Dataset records
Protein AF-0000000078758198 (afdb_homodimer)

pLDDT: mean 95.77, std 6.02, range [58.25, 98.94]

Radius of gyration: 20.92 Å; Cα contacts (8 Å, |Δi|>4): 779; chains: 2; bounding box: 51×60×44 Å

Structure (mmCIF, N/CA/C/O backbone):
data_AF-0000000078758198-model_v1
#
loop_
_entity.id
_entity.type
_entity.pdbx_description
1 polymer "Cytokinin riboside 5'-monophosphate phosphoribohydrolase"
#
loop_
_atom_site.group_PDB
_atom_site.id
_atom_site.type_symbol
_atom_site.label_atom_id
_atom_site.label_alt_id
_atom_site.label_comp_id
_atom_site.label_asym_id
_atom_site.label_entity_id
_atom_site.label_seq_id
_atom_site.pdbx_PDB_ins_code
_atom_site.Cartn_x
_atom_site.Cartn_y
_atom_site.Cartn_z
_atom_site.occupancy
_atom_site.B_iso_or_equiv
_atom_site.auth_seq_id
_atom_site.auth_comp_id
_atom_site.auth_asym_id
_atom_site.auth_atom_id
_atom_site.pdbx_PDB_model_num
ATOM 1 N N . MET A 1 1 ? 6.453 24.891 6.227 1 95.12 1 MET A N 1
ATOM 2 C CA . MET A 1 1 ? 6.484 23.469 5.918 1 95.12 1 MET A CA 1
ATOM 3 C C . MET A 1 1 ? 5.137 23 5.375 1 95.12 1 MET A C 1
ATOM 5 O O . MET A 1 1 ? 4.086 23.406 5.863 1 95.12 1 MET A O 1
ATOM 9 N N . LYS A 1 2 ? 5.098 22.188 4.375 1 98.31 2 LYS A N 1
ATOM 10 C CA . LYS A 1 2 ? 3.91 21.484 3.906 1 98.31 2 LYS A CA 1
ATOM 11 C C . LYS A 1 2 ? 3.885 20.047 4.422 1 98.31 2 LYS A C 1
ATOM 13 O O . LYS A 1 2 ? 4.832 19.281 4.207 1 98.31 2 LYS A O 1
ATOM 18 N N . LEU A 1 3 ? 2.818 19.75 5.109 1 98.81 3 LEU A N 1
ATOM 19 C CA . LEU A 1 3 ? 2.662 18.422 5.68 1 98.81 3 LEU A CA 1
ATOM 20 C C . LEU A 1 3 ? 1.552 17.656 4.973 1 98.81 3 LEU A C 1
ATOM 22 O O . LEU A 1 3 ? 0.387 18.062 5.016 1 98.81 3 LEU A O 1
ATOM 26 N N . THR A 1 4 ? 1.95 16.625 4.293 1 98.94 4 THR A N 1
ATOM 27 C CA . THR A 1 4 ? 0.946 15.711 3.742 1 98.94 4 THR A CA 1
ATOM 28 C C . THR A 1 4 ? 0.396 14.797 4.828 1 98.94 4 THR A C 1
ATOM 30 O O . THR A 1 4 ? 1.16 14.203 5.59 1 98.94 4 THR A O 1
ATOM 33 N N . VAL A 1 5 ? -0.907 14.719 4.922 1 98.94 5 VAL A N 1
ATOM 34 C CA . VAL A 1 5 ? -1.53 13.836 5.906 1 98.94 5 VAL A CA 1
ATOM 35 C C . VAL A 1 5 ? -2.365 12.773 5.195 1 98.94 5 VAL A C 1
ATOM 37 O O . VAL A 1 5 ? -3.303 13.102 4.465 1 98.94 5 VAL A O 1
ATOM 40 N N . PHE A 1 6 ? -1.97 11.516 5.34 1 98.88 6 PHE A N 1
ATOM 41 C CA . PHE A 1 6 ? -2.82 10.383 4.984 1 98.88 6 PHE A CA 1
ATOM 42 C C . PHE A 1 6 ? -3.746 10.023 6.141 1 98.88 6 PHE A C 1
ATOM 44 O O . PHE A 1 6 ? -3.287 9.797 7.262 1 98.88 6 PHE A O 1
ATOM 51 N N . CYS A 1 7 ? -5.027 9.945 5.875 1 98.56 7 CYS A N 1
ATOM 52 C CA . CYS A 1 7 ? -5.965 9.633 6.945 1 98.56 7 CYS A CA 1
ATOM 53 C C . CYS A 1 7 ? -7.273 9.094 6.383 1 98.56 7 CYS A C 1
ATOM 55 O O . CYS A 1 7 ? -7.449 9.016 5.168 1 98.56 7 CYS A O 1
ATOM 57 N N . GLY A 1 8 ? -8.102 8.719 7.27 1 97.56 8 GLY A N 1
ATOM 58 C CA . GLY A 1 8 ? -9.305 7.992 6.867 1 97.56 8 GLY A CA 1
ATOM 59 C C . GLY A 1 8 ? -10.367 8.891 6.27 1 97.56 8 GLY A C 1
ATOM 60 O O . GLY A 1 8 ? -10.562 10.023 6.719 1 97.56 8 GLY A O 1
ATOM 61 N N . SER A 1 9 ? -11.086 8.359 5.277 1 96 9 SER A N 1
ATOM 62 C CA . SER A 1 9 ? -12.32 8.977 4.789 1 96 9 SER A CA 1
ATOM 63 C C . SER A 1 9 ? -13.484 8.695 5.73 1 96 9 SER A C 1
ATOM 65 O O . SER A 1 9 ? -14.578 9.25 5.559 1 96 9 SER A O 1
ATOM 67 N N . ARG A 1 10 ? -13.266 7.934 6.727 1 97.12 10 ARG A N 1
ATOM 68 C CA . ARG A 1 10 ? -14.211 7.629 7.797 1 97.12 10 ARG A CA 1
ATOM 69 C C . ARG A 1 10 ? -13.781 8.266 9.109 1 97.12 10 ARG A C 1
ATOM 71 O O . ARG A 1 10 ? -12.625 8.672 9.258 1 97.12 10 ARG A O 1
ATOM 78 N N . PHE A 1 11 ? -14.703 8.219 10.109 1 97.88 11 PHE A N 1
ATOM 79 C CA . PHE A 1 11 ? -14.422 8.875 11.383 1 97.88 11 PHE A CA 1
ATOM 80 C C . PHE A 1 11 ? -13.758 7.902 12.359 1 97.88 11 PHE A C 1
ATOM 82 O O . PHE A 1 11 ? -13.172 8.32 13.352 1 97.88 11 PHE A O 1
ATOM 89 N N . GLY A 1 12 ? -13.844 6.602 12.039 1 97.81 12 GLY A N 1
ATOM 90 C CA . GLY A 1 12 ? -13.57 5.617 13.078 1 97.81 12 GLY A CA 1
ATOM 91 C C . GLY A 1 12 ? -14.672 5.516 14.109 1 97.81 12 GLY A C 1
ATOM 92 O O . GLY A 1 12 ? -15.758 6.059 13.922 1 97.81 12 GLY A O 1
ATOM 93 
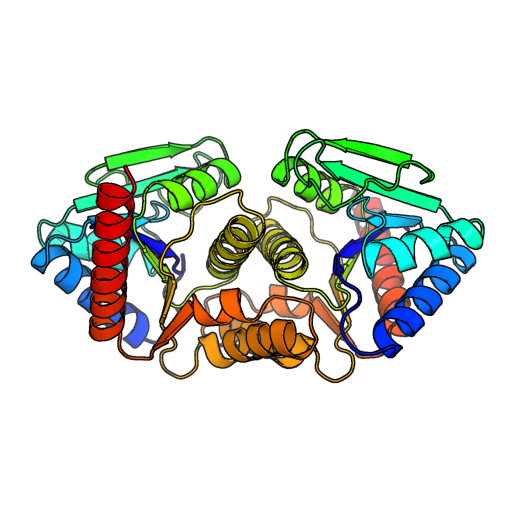N N . ASN A 1 13 ? -14.398 4.723 15.172 1 97.88 13 ASN A N 1
ATOM 94 C CA . ASN A 1 13 ? -15.5 4.516 16.109 1 97.88 13 ASN A CA 1
ATOM 95 C C . ASN A 1 13 ? -15.172 5.062 17.5 1 97.88 13 ASN A C 1
ATOM 97 O O . ASN A 1 13 ? -15.867 4.77 18.469 1 97.88 13 ASN A O 1
ATOM 101 N N . LYS A 1 14 ? -14.109 5.773 17.625 1 97.94 14 LYS A N 1
ATOM 102 C CA . LYS A 1 14 ? -13.75 6.457 18.859 1 97.94 14 LYS A CA 1
ATOM 103 C C . LYS A 1 14 ? -13.734 7.973 18.672 1 97.94 14 LYS A C 1
ATOM 105 O O . LYS A 1 14 ? -13.195 8.469 17.688 1 97.94 14 LYS A O 1
ATOM 110 N N . GLU A 1 15 ? -14.203 8.711 19.578 1 97.5 15 GLU A N 1
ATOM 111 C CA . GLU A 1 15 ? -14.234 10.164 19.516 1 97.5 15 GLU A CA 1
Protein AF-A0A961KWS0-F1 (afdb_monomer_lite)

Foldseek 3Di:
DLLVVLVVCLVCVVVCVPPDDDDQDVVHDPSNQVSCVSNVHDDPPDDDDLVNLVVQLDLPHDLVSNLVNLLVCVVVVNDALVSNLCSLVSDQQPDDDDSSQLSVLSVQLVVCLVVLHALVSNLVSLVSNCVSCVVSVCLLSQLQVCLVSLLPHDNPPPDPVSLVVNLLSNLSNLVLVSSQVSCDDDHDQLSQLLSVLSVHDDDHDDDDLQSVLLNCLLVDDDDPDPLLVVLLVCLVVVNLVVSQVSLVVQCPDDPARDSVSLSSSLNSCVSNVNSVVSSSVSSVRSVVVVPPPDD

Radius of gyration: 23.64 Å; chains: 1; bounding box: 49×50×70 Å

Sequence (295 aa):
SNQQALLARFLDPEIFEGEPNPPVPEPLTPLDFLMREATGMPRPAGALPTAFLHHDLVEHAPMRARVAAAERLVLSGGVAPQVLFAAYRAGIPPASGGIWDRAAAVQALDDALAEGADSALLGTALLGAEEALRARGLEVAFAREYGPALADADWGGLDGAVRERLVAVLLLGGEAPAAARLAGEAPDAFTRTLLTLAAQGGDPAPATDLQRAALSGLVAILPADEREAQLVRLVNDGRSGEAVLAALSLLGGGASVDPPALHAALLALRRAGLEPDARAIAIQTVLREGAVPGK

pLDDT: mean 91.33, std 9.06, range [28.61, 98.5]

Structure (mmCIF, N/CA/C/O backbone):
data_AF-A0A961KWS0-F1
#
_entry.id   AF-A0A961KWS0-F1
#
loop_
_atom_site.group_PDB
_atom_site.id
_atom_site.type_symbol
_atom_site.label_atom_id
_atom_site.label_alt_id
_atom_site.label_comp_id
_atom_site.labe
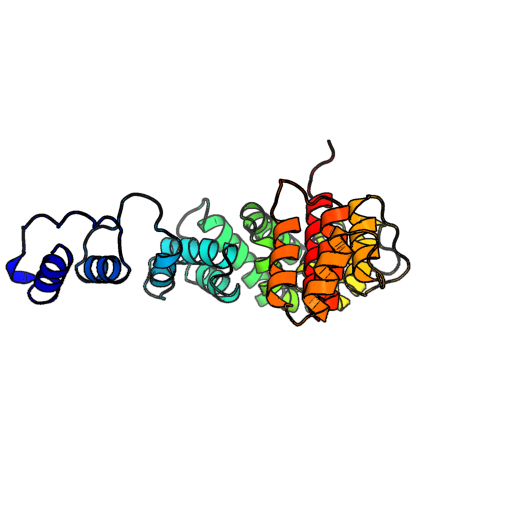l_asym_id
_atom_site.label_entity_id
_atom_site.label_seq_id
_atom_site.pdbx_PDB_ins_code
_atom_site.Cartn_x
_atom_site.Cartn_y
_atom_site.Cartn_z
_atom_site.occupancy
_atom_site.B_iso_or_equiv
_atom_site.auth_seq_id
_atom_site.auth_comp_id
_atom_site.auth_asym_id
_atom_site.auth_atom_id
_atom_site.pdbx_PDB_model_num
ATOM 1 N N . SER A 1 1 ? -7.921 -18.753 39.461 1.00 68.69 1 SER A N 1
ATOM 2 C CA . SER A 1 1 ? -7.252 -18.195 38.260 1.00 68.69 1 SER A CA 1
ATOM 3 C C . SER A 1 1 ? -7.849 -16.830 37.933 1.00 68.69 1 SER A C 1
ATOM 5 O O . SER A 1 1 ? -9.033 -16.650 38.197 1.00 68.69 1 SER A O 1
ATOM 7 N N . ASN A 1 2 ? -7.088 -15.894 37.345 1.00 74.56 2 ASN A N 1
ATOM 8 C CA . ASN A 1 2 ? -7.622 -14.604 36.869 1.00 74.56 2 ASN A CA 1
ATOM 9 C C . ASN A 1 2 ? -8.822 -14.787 35.920 1.00 74.56 2 ASN A C 1
ATOM 11 O O . ASN A 1 2 ? -9.800 -14.056 36.028 1.00 74.56 2 ASN A O 1
ATOM 15 N N . GLN A 1 3 ? -8.808 -15.822 35.074 1.00 79.75 3 GLN A N 1
ATOM 16 C CA . GLN A 1 3 ? -9.927 -16.141 34.177 1.00 79.75 3 GLN A CA 1
ATOM 17 C C . GLN A 1 3 ? -11.217 -16.520 34.908 1.00 79.75 3 GLN A C 1
ATOM 19 O O . GLN A 1 3 ? -12.295 -16.118 34.491 1.00 79.75 3 GLN A O 1
ATOM 24 N N . GLN A 1 4 ? -11.125 -17.258 36.018 1.00 84.31 4 GLN A N 1
ATOM 25 C CA . GLN A 1 4 ? -12.304 -17.602 36.823 1.00 84.31 4 GLN A CA 1
ATOM 26 C C . GLN A 1 4 ? -12.909 -16.357 37.477 1.00 84.31 4 GLN A C 1
ATOM 28 O O . GLN A 1 4 ? -14.126 -16.244 37.548 1.00 84.31 4 GLN A O 1
ATOM 33 N N . ALA A 1 5 ? -12.068 -15.413 37.913 1.00 83.88 5 ALA A N 1
ATOM 34 C CA . ALA A 1 5 ? -12.532 -14.147 38.474 1.00 83.88 5 ALA A CA 1
ATOM 35 C C . ALA A 1 5 ? -13.218 -13.265 37.414 1.00 83.88 5 ALA A C 1
ATOM 37 O O . ALA A 1 5 ? -14.251 -12.665 37.695 1.00 83.88 5 ALA A O 1
ATOM 38 N N . LEU A 1 6 ? -12.680 -13.223 36.188 1.00 87.12 6 LEU A N 1
ATOM 39 C CA . LEU A 1 6 ? -13.315 -12.538 35.057 1.00 87.12 6 LEU A CA 1
ATOM 40 C C . LEU A 1 6 ? -14.642 -13.197 34.659 1.00 87.12 6 LEU A C 1
ATOM 42 O O . LEU A 1 6 ? -15.618 -12.497 34.412 1.00 87.12 6 LEU A O 1
ATOM 46 N N . LEU A 1 7 ? -14.696 -14.532 34.643 1.00 87.69 7 LEU A N 1
ATOM 47 C CA . LEU A 1 7 ? -15.917 -15.275 34.339 1.00 87.69 7 LEU A CA 1
ATOM 48 C C . LEU A 1 7 ? -17.002 -15.062 35.395 1.00 87.69 7 LEU A C 1
ATOM 50 O O . LEU A 1 7 ? -18.143 -14.816 35.030 1.00 87.69 7 LEU A O 1
ATOM 54 N N . ALA A 1 8 ? -16.653 -15.087 36.682 1.00 87.81 8 ALA A N 1
ATOM 55 C CA . ALA A 1 8 ? -17.605 -14.806 37.754 1.00 87.81 8 ALA A CA 1
ATOM 56 C C . ALA A 1 8 ? -18.205 -13.394 37.628 1.00 87.81 8 ALA A C 1
ATOM 58 O O . ALA A 1 8 ? -19.416 -13.235 37.725 1.00 87.81 8 ALA A O 1
ATOM 59 N N . ARG A 1 9 ? -17.378 -12.384 37.323 1.00 88.44 9 ARG A N 1
ATOM 60 C CA . ARG A 1 9 ? -17.844 -11.004 37.089 1.00 88.44 9 ARG A CA 1
ATOM 61 C C . ARG A 1 9 ? -18.713 -10.850 35.846 1.00 88.44 9 ARG A C 1
ATOM 63 O O . ARG A 1 9 ? -19.575 -9.985 35.820 1.00 88.44 9 ARG A O 1
ATOM 70 N N . PHE A 1 10 ? -18.464 -11.650 34.814 1.00 86.88 10 PHE A N 1
ATOM 71 C CA . PHE A 1 10 ? -19.283 -11.655 33.606 1.00 86.88 10 PHE A CA 1
ATOM 72 C C . PHE A 1 10 ? -20.654 -12.300 33.839 1.00 86.88 10 PHE A C 1
ATOM 74 O O . PHE A 1 10 ? -21.642 -11.827 33.289 1.00 86.88 10 PHE A O 1
ATOM 81 N N . LEU A 1 11 ? -20.710 -13.371 34.636 1.00 90.56 11 LEU A N 1
ATOM 82 C CA . LEU A 1 11 ? -21.953 -14.088 34.928 1.00 90.56 11 LEU A CA 1
ATOM 83 C C . LEU A 1 11 ? -22.837 -13.332 35.927 1.00 90.56 11 LEU A C 1
ATOM 85 O O . LEU A 1 11 ? -24.032 -13.203 35.682 1.00 90.56 11 LEU A O 1
ATOM 89 N N . ASP A 1 12 ? -22.248 -12.804 37.003 1.00 90.69 12 ASP A N 1
ATOM 90 C CA . ASP A 1 12 ? -22.978 -12.177 38.110 1.00 90.69 12 ASP A CA 1
ATOM 91 C C . ASP A 1 12 ? -22.391 -10.788 38.456 1.00 90.69 12 ASP A C 1
ATOM 93 O O . ASP A 1 12 ? -21.808 -10.609 39.530 1.00 90.69 12 ASP A O 1
ATOM 97 N N . PRO A 1 13 ? -22.498 -9.781 37.563 1.00 84.88 13 PRO A N 1
ATOM 98 C CA . PRO A 1 13 ? -21.836 -8.483 37.733 1.00 84.88 13 PRO A CA 1
ATOM 99 C C . PRO A 1 13 ? -22.265 -7.735 39.003 1.00 84.88 13 PRO A C 1
ATOM 101 O O . PRO A 1 13 ? -21.427 -7.095 39.638 1.00 84.88 13 PRO A O 1
ATOM 104 N N . GLU A 1 14 ? -23.529 -7.876 39.413 1.00 86.88 14 GLU A N 1
ATOM 105 C CA . GLU A 1 14 ? -24.107 -7.232 40.604 1.00 86.88 14 GLU A CA 1
ATOM 106 C C . GLU A 1 14 ? -
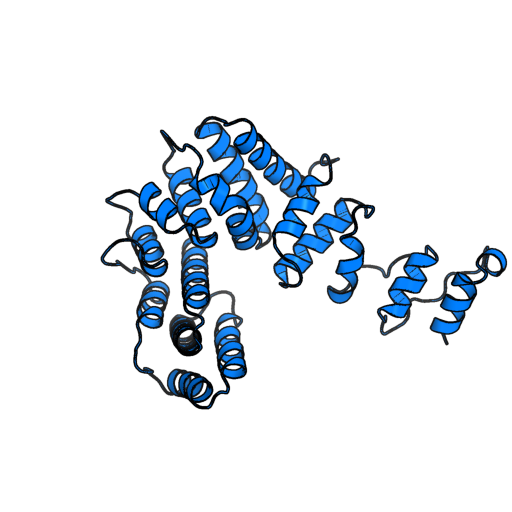23.377 -7.623 41.903 1.00 86.88 14 GLU A C 1
ATOM 108 O O . GLU A 1 14 ? -23.241 -6.812 42.816 1.00 86.88 14 GLU A O 1
ATOM 113 N N . ILE A 1 15 ? -22.843 -8.850 41.982 1.00 90.31 15 ILE A N 1
ATOM 114 C CA . ILE A 1 15 ? -22.120 -9.349 43.168 1.00 90.31 15 ILE A CA 1
ATOM 115 C C . ILE A 1 15 ? -20.787 -8.614 43.360 1.00 90.31 15 ILE A C 1
ATOM 117 O O . ILE A 1 15 ? -20.262 -8.545 44.471 1.00 90.31 15 ILE A O 1
ATOM 121 N N . PHE A 1 16 ? -20.231 -8.064 42.282 1.00 86.44 16 PHE A N 1
ATOM 122 C CA . PHE A 1 16 ? -18.908 -7.446 42.263 1.00 86.44 16 PHE A CA 1
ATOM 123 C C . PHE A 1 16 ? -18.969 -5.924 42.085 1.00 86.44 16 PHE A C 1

Problem to work on → Go through the records above and copy every line with the word "range".

Expected answer →
pLDDT: mean 95.77, std 6.02, range [58.25, 98.94]
pLDDT: mean 91.33, std 9.06, range [28.61, 98.5]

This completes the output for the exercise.